A complete answer lists every line of the entries below where the string "terminal" appears.

MATERIALS PROVIDED:
--

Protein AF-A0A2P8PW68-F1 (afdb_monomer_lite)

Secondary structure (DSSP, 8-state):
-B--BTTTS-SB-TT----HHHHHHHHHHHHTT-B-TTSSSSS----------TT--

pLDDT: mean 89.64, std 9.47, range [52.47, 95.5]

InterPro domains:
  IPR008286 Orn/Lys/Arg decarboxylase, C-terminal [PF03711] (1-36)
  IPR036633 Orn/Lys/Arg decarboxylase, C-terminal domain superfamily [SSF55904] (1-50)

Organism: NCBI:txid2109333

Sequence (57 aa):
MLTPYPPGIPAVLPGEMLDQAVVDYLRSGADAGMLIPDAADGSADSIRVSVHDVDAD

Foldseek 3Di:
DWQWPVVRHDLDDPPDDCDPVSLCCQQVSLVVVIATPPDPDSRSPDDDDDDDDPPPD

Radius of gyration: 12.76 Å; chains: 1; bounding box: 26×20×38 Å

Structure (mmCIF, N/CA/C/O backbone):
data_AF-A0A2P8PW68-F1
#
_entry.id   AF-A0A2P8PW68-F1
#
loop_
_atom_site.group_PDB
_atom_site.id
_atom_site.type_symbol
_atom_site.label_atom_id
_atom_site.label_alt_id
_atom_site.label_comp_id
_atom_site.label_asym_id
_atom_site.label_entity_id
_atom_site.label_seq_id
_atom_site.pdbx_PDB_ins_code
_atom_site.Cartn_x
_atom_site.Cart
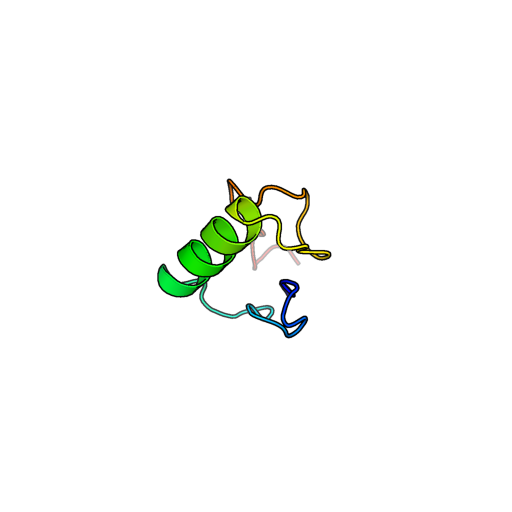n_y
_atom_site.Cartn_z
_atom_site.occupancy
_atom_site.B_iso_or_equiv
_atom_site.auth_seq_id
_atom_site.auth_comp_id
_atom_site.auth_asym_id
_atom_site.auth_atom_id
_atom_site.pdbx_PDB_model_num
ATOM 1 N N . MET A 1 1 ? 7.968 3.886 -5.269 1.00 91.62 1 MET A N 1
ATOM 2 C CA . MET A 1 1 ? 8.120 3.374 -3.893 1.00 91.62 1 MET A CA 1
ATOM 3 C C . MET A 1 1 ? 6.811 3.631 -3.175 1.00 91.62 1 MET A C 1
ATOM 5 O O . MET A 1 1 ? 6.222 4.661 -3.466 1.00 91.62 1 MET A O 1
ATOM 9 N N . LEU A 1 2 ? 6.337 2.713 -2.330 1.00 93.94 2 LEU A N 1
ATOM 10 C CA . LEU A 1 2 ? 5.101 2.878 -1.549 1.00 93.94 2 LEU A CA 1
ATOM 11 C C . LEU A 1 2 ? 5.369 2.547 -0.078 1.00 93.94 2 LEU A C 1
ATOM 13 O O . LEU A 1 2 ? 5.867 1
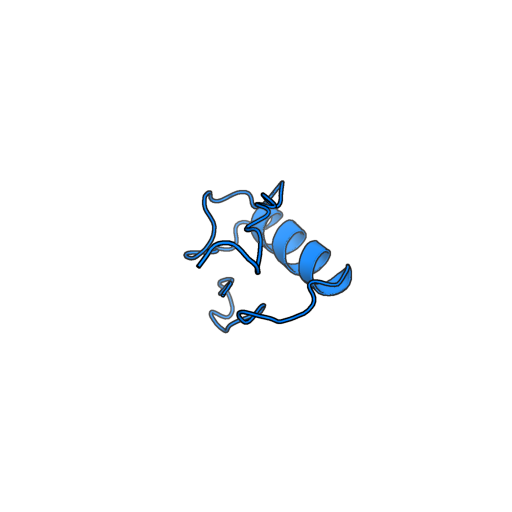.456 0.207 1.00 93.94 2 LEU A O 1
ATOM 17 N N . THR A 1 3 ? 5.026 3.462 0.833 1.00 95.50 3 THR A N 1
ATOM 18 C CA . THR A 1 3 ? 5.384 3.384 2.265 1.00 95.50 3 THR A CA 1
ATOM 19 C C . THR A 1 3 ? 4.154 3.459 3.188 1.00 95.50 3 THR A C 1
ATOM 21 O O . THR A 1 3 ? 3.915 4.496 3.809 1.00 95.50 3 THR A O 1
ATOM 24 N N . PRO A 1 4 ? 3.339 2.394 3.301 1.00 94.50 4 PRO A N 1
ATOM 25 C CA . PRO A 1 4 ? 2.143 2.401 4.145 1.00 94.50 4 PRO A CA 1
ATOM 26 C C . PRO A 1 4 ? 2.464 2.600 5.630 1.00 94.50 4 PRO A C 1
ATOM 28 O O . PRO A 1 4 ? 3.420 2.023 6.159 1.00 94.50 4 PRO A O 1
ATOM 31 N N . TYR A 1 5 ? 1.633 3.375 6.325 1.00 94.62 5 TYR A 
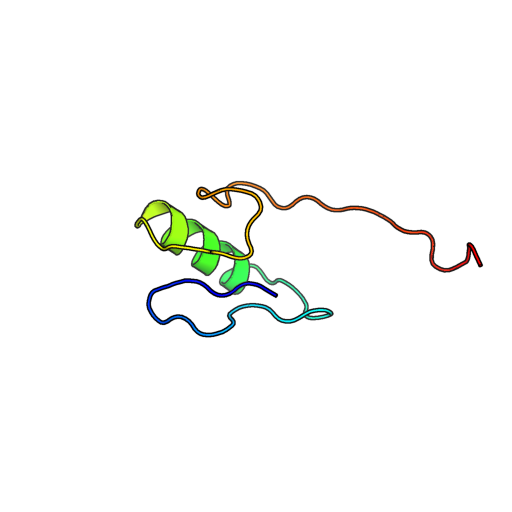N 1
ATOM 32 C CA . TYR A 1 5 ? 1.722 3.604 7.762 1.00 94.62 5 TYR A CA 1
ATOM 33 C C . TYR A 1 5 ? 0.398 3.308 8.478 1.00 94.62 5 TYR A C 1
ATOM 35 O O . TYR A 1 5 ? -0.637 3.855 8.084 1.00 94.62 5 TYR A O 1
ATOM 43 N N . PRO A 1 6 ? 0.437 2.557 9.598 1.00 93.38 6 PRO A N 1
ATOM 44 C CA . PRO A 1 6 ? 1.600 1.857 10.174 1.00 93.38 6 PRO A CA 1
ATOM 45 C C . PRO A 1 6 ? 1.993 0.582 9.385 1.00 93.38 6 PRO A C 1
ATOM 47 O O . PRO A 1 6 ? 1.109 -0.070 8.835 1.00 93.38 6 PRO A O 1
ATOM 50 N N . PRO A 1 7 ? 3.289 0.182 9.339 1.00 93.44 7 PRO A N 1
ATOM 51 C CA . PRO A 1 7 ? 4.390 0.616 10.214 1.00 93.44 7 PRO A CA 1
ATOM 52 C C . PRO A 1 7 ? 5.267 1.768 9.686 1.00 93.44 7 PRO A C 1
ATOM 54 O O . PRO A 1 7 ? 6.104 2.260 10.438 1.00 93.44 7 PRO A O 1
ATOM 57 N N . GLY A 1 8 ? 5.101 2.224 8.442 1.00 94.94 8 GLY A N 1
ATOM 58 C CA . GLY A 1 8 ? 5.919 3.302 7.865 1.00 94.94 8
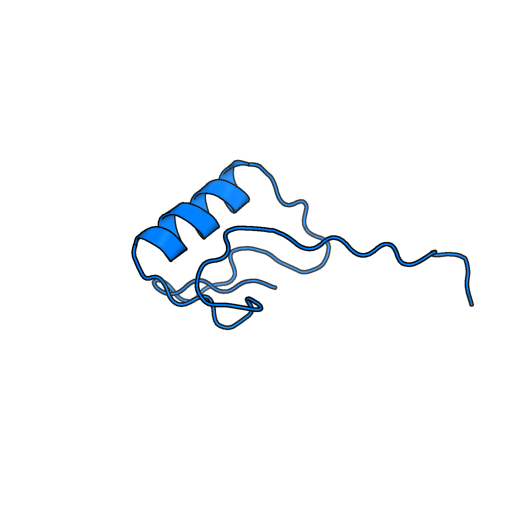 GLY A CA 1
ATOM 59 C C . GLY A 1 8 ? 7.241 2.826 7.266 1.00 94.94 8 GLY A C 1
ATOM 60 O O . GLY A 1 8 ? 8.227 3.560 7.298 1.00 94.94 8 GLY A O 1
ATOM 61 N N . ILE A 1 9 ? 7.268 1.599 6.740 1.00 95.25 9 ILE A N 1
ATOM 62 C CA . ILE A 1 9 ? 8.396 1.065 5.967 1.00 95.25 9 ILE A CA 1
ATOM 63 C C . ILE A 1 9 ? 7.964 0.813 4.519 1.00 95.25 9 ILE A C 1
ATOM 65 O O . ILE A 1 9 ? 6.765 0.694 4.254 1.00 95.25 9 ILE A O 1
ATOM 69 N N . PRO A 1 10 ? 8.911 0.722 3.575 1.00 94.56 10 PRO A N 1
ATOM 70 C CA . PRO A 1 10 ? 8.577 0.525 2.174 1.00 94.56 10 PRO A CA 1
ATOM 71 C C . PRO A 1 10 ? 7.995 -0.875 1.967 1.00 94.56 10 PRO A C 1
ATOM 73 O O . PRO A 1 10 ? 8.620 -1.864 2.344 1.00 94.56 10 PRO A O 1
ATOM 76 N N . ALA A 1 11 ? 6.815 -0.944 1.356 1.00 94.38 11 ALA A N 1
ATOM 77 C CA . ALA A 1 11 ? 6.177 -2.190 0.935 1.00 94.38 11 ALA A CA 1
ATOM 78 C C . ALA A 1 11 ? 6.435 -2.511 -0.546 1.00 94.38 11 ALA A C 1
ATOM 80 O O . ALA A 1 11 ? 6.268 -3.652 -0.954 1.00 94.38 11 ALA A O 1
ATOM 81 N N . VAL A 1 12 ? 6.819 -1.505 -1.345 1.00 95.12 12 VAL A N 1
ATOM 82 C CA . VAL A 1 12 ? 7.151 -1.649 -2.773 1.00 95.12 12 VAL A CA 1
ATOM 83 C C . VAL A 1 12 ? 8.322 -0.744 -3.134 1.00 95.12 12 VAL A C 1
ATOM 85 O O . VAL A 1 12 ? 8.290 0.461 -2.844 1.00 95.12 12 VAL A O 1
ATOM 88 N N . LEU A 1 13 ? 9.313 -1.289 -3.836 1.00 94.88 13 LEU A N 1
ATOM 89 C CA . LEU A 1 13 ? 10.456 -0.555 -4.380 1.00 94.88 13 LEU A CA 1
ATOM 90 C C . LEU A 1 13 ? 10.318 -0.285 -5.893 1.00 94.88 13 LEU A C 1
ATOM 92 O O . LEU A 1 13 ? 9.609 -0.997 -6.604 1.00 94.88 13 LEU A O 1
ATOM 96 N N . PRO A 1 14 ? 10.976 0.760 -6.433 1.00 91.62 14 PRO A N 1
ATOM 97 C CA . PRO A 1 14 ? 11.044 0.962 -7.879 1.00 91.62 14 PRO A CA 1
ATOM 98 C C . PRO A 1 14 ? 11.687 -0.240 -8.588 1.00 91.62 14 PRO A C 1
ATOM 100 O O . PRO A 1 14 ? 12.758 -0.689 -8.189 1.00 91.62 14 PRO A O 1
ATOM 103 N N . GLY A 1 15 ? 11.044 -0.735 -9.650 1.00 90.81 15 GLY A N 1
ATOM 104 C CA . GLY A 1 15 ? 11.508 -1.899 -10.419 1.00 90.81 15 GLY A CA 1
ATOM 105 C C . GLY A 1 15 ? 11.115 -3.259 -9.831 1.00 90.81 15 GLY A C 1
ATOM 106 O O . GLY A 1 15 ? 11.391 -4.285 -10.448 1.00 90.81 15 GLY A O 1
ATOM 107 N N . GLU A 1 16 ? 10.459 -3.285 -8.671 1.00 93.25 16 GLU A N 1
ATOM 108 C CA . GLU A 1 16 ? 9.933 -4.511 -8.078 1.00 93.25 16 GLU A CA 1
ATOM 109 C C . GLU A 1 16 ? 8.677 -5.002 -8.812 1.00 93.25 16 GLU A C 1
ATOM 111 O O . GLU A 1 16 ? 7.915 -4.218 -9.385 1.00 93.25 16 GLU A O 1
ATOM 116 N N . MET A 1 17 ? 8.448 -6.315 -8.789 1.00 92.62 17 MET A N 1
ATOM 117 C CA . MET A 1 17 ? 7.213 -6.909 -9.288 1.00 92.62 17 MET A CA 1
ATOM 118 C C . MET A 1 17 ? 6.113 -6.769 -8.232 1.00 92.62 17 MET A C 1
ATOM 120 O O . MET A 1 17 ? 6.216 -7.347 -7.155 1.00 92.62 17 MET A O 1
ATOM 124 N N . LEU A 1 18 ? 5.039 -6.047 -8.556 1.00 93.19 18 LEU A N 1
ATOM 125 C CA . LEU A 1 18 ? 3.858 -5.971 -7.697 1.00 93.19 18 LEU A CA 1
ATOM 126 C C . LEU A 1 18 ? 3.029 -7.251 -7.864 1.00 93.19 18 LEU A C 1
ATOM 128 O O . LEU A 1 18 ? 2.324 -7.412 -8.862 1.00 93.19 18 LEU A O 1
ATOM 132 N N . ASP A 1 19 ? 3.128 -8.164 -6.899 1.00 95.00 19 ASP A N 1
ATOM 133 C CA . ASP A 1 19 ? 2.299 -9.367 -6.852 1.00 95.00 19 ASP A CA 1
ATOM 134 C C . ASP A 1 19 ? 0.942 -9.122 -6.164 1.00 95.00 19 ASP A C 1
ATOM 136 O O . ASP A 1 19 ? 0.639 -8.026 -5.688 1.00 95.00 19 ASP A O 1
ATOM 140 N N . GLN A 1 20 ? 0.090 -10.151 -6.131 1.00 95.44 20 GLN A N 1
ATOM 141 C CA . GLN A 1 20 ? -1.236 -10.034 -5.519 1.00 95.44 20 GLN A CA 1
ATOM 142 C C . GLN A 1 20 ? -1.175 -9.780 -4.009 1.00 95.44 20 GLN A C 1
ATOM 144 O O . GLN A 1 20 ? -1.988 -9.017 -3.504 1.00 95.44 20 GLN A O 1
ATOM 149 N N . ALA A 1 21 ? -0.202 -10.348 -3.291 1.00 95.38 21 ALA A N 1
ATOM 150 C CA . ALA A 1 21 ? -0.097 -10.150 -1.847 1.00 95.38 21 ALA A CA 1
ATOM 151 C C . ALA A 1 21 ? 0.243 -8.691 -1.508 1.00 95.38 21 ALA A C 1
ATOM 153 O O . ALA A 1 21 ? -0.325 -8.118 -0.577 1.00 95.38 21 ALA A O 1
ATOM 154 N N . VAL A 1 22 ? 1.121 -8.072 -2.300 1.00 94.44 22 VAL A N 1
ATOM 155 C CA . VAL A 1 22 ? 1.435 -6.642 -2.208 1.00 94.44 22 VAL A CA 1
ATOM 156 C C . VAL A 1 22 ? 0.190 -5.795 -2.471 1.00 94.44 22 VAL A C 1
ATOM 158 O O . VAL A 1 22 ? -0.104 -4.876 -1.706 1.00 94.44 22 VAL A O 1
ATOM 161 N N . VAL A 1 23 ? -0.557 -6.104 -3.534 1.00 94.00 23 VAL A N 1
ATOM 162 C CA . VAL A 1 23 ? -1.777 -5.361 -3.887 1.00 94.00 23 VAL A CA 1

--

THE ANSWER:
  IPR008286 Orn/Lys/Arg decarboxylase, C-terminal [PF03711] (1-36)
  IPR036633 Orn/Lys/Arg decarboxylase, C-terminal domain superfamily [SSF55904] (1-50)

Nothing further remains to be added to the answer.